◆ Task item ◆
Up to and including the line with "ATOM 5 O O .", restate every line of the records below word for word, from the first line on, leaving out the pictures.

Data extracted from a collection
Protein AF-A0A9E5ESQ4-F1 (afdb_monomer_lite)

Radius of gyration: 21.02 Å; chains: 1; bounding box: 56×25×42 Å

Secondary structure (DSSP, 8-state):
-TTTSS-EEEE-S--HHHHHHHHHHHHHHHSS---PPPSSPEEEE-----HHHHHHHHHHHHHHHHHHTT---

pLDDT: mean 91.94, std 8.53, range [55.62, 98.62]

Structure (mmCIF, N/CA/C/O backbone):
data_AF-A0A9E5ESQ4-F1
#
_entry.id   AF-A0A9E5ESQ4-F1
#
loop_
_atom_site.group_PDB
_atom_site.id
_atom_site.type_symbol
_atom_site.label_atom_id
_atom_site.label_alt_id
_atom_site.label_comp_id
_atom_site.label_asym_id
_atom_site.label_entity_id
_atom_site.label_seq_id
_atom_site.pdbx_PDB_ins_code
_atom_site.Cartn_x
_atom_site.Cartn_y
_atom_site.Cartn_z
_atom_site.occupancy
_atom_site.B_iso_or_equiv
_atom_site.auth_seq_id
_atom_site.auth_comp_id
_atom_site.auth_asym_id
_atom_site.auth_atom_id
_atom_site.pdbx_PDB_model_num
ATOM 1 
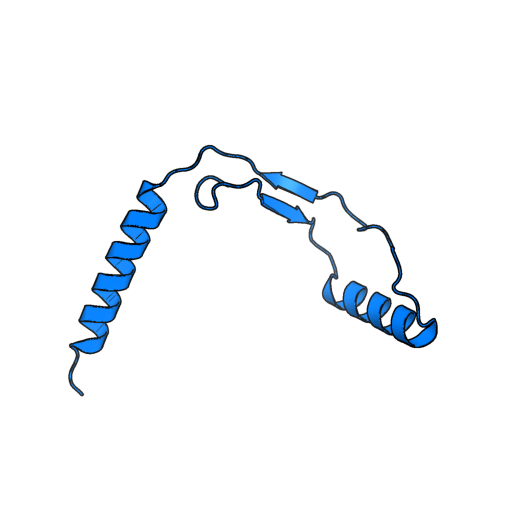N N . ALA A 1 1 ? 5.020 3.009 -13.659 1.00 82.44 1 ALA A N 1
ATOM 2 C CA . ALA A 1 1 ? 4.537 1.671 -14.068 1.00 82.44 1 ALA A CA 1
ATOM 3 C C . ALA A 1 1 ? 5.384 0.978 -15.143 1.00 82.44 1 ALA A C 1
ATOM 5 O O . ALA A 1 1 ? 5.303 -0.241 -15.238 1.00 82.44 1 ALA A O 1
ATOM 6 N N . SER A 1 2 ? 6.235 1.683 -15.902 1.00 92.56 2 SER A N 1
ATOM 7 C CA . SER A 1 2 ? 6.951 1.115 -17.062 1.00 92.56 2 SER A CA 1
ATOM 8 C C . SER A 1 2 ? 7.872 -0.072 -16.753 1.00 92.56 2 SER A C 1
ATOM 10 O O . SER A 1 2 ? 8.091 -0.920 -17.609 1.00 92.56 2 SER A O 1
ATOM 12 N N . ILE A 1 3 ? 8.391 -0.181 -15.529 1.00 95.00 3 ILE A N 1
ATOM 13 C CA . ILE A 1 3 ? 9.195 -1.340 -15.104 1.00 95.00 3 ILE A CA 1
ATOM 14 C C . ILE A 1 3 ? 8.300 -2.489 -14.612 1.00 95.00 3 ILE A C 1
ATOM 16 O O . ILE A 1 3 ? 8.570 -3.658 -14.880 1.00 95.00 3 ILE A O 1
ATOM 20 N N . PHE A 1 4 ? 7.233 -2.167 -13.879 1.00 94.19 4 PHE A N 1
ATOM 21 C CA . PHE A 1 4 ? 6.374 -3.155 -13.221 1.00 94.19 4 PHE A CA 1
ATOM 22 C C . PHE A 1 4 ? 5.371 -3.819 -14.174 1.00 94.19 4 PHE A C 1
ATOM 24 O O . PHE A 1 4 ? 4.923 -4.923 -13.886 1.00 94.19 4 PHE A O 1
ATOM 31 N N . GLY A 1 5 ? 5.041 -3.179 -15.301 1.00 93.44 5 GLY A N 1
ATOM 32 C CA . GLY A 1 5 ? 4.108 -3.717 -16.299 1.00 93.44 5 GLY A CA 1
ATOM 33 C C . GLY A 1 5 ? 2.636 -3.685 -15.877 1.00 93.44 5 GLY A C 1
ATOM 34 O O . GLY A 1 5 ? 1.796 -4.243 -16.572 1.00 93.44 5 GLY A O 1
ATOM 35 N N . VAL A 1 6 ? 2.325 -3.038 -14.753 1.00 95.50 6 VAL A N 1
ATOM 36 C CA . VAL A 1 6 ? 0.973 -2.875 -14.202 1.00 95.50 6 VAL A CA 1
ATOM 37 C C . VAL A 1 6 ? 0.791 -1.449 -13.670 1.00 95.50 6 VAL A C 1
ATOM 39 O O . VAL A 1 6 ? 1.798 -0.812 -13.322 1.00 95.50 6 VAL A O 1
ATOM 42 N N . PRO A 1 7 ? -0.451 -0.935 -13.582 1.00 96.69 7 PRO A N 1
ATOM 43 C CA . PRO A 1 7 ? -0.736 0.318 -12.888 1.00 96.69 7 PRO A CA 1
ATOM 44 C C . PRO A 1 7 ? -0.197 0.289 -11.454 1.00 96.69 7 PRO A C 1
ATOM 46 O O . PRO A 1 7 ? -0.339 -0.708 -10.745 1.00 96.69 7 PRO A O 1
ATOM 49 N N . VAL A 1 8 ? 0.437 1.379 -11.023 1.00 96.62 8 VAL A N 1
ATOM 50 C CA . VAL A 1 8 ? 0.990 1.504 -9.667 1.00 96.62 8 VAL A CA 1
ATOM 51 C C . VAL A 1 8 ? 0.162 2.514 -8.894 1.00 96.62 8 VAL A C 1
ATOM 53 O O . VAL A 1 8 ? 0.198 3.699 -9.216 1.00 96.62 8 VAL A O 1
ATOM 56 N N . ALA A 1 9 ? -0.562 2.049 -7.879 1.00 95.31 9 ALA A N 1
ATOM 57 C CA . ALA A 1 9 ? -1.297 2.906 -6.959 1.00 95.31 9 ALA A CA 1
ATOM 58 C C . ALA A 1 9 ? -0.405 3.312 -5.778 1.00 95.31 9 ALA A C 1
ATOM 60 O O . ALA A 1 9 ? 0.171 2.459 -5.103 1.00 95.31 9 ALA A O 1
ATOM 61 N N . VAL A 1 10 ? -0.306 4.614 -5.526 1.00 94.06 10 VAL A N 1
ATOM 62 C CA . VAL A 1 10 ? 0.443 5.209 -4.420 1.00 94.06 10 VAL A CA 1
ATOM 63 C C . VAL A 1 10 ? -0.547 5.950 -3.525 1.00 94.06 10 VAL A C 1
ATOM 65 O O . VAL A 1 10 ? -1.224 6.864 -4.001 1.00 94.06 10 VAL A O 1
ATOM 68 N N . PRO A 1 11 ? -0.687 5.562 -2.250 1.00 91.69 11 PRO A N 1
ATOM 69 C CA . PRO A 1 11 ? -1.538 6.291 -1.325 1.00 91.69 11 PRO A CA 1
ATOM 70 C C . PRO A 1 11 ? -0.862 7.606 -0.899 1.00 91.69 11 PRO A C 1
ATOM 72 O O . PRO A 1 11 ? 0.365 7.690 -0.822 1.00 91.69 11 PRO A O 1
ATOM 75 N N . ASN A 1 12 ? -1.657 8.648 -0.640 1.00 90.88 12 ASN A N 1
ATOM 76 C CA . ASN A 1 12 ? -1.138 9.918 -0.117 1.00 90.88 12 ASN A CA 1
ATOM 77 C C . ASN A 1 12 ? -0.547 9.726 1.280 1.00 90.88 12 ASN A C 1
ATOM 79 O O . ASN A 1 12 ? -1.220 9.076 2.080 1.00 90.88 12 ASN A O 1
ATOM 83 N N . PRO A 1 13 ? 0.609 10.334 1.610 1.00 90.31 13 PRO A N 1
ATOM 84 C CA . PRO A 1 13 ? 1.263 10.173 2.908 1.00 90.31 13 PRO A CA 1
ATOM 85 C C . PRO A 1 13 ? 0.298 10.239 4.099 1.00 90.31 13 PRO A C 1
ATOM 87 O O . PRO A 1 13 ? -0.550 11.126 4.163 1.00 90.31 13 PRO A O 1
ATOM 90 N N . GLY A 1 14 ? 0.450 9.313 5.044 1.00 89.25 14 GLY A N 1
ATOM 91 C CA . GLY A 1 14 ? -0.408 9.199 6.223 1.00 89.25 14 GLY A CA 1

◆ Finished task ◆
Protein AF-A0A9E5ESQ4-F1 (afdb_monomer_lite)

Radius of gyration: 21.02 Å; chains: 1; bounding box: 56×25×42 Å

Secondary structure (DSSP, 8-state):
-TTTSS-EEEE-S--HHHHHHHHHHHHHHHSS---PPPSSPEEEE-----HHHHHHHHHHHHHHHHHHTT---

pLDDT: mean 91.94, std 8.53, range [55.62, 98.62]

Structure (mmCIF, N/CA/C/O backbone):
data_AF-A0A9E5ESQ4-F1
#
_entry.id   AF-A0A9E5ESQ4-F1
#
loop_
_atom_site.group_PDB
_atom_site.id
_atom_site.type_symbol
_atom_site.label_atom_id
_atom_site.label_alt_id
_atom_site.label_comp_id
_atom_site.label_asym_id
_atom_site.label_entity_id
_atom_site.label_seq_id
_atom_site.pdbx_PDB_ins_code
_atom_site.Cartn_x
_atom_site.Cartn_y
_atom_site.Cartn_z
_atom_site.occupancy
_atom_site.B_iso_or_equiv
_atom_site.auth_seq_id
_atom_site.auth_comp_id
_atom_site.auth_asym_id
_atom_site.auth_atom_id
_atom_site.pdbx_PDB_model_num
ATOM 1 
N N . ALA A 1 1 ? 5.020 3.009 -13.659 1.00 82.44 1 ALA A N 1
ATOM 2 C CA . ALA A 1 1 ? 4.537 1.671 -14.068 1.00 82.44 1 ALA A CA 1
ATOM 3 C C . ALA A 1 1 ? 5.384 0.978 -15.143 1.00 82.44 1 ALA A C 1
ATOM 5 O O . ALA A 1 1 ? 5.303 -0.241 -15.238 1.00 82.44 1 ALA A O 1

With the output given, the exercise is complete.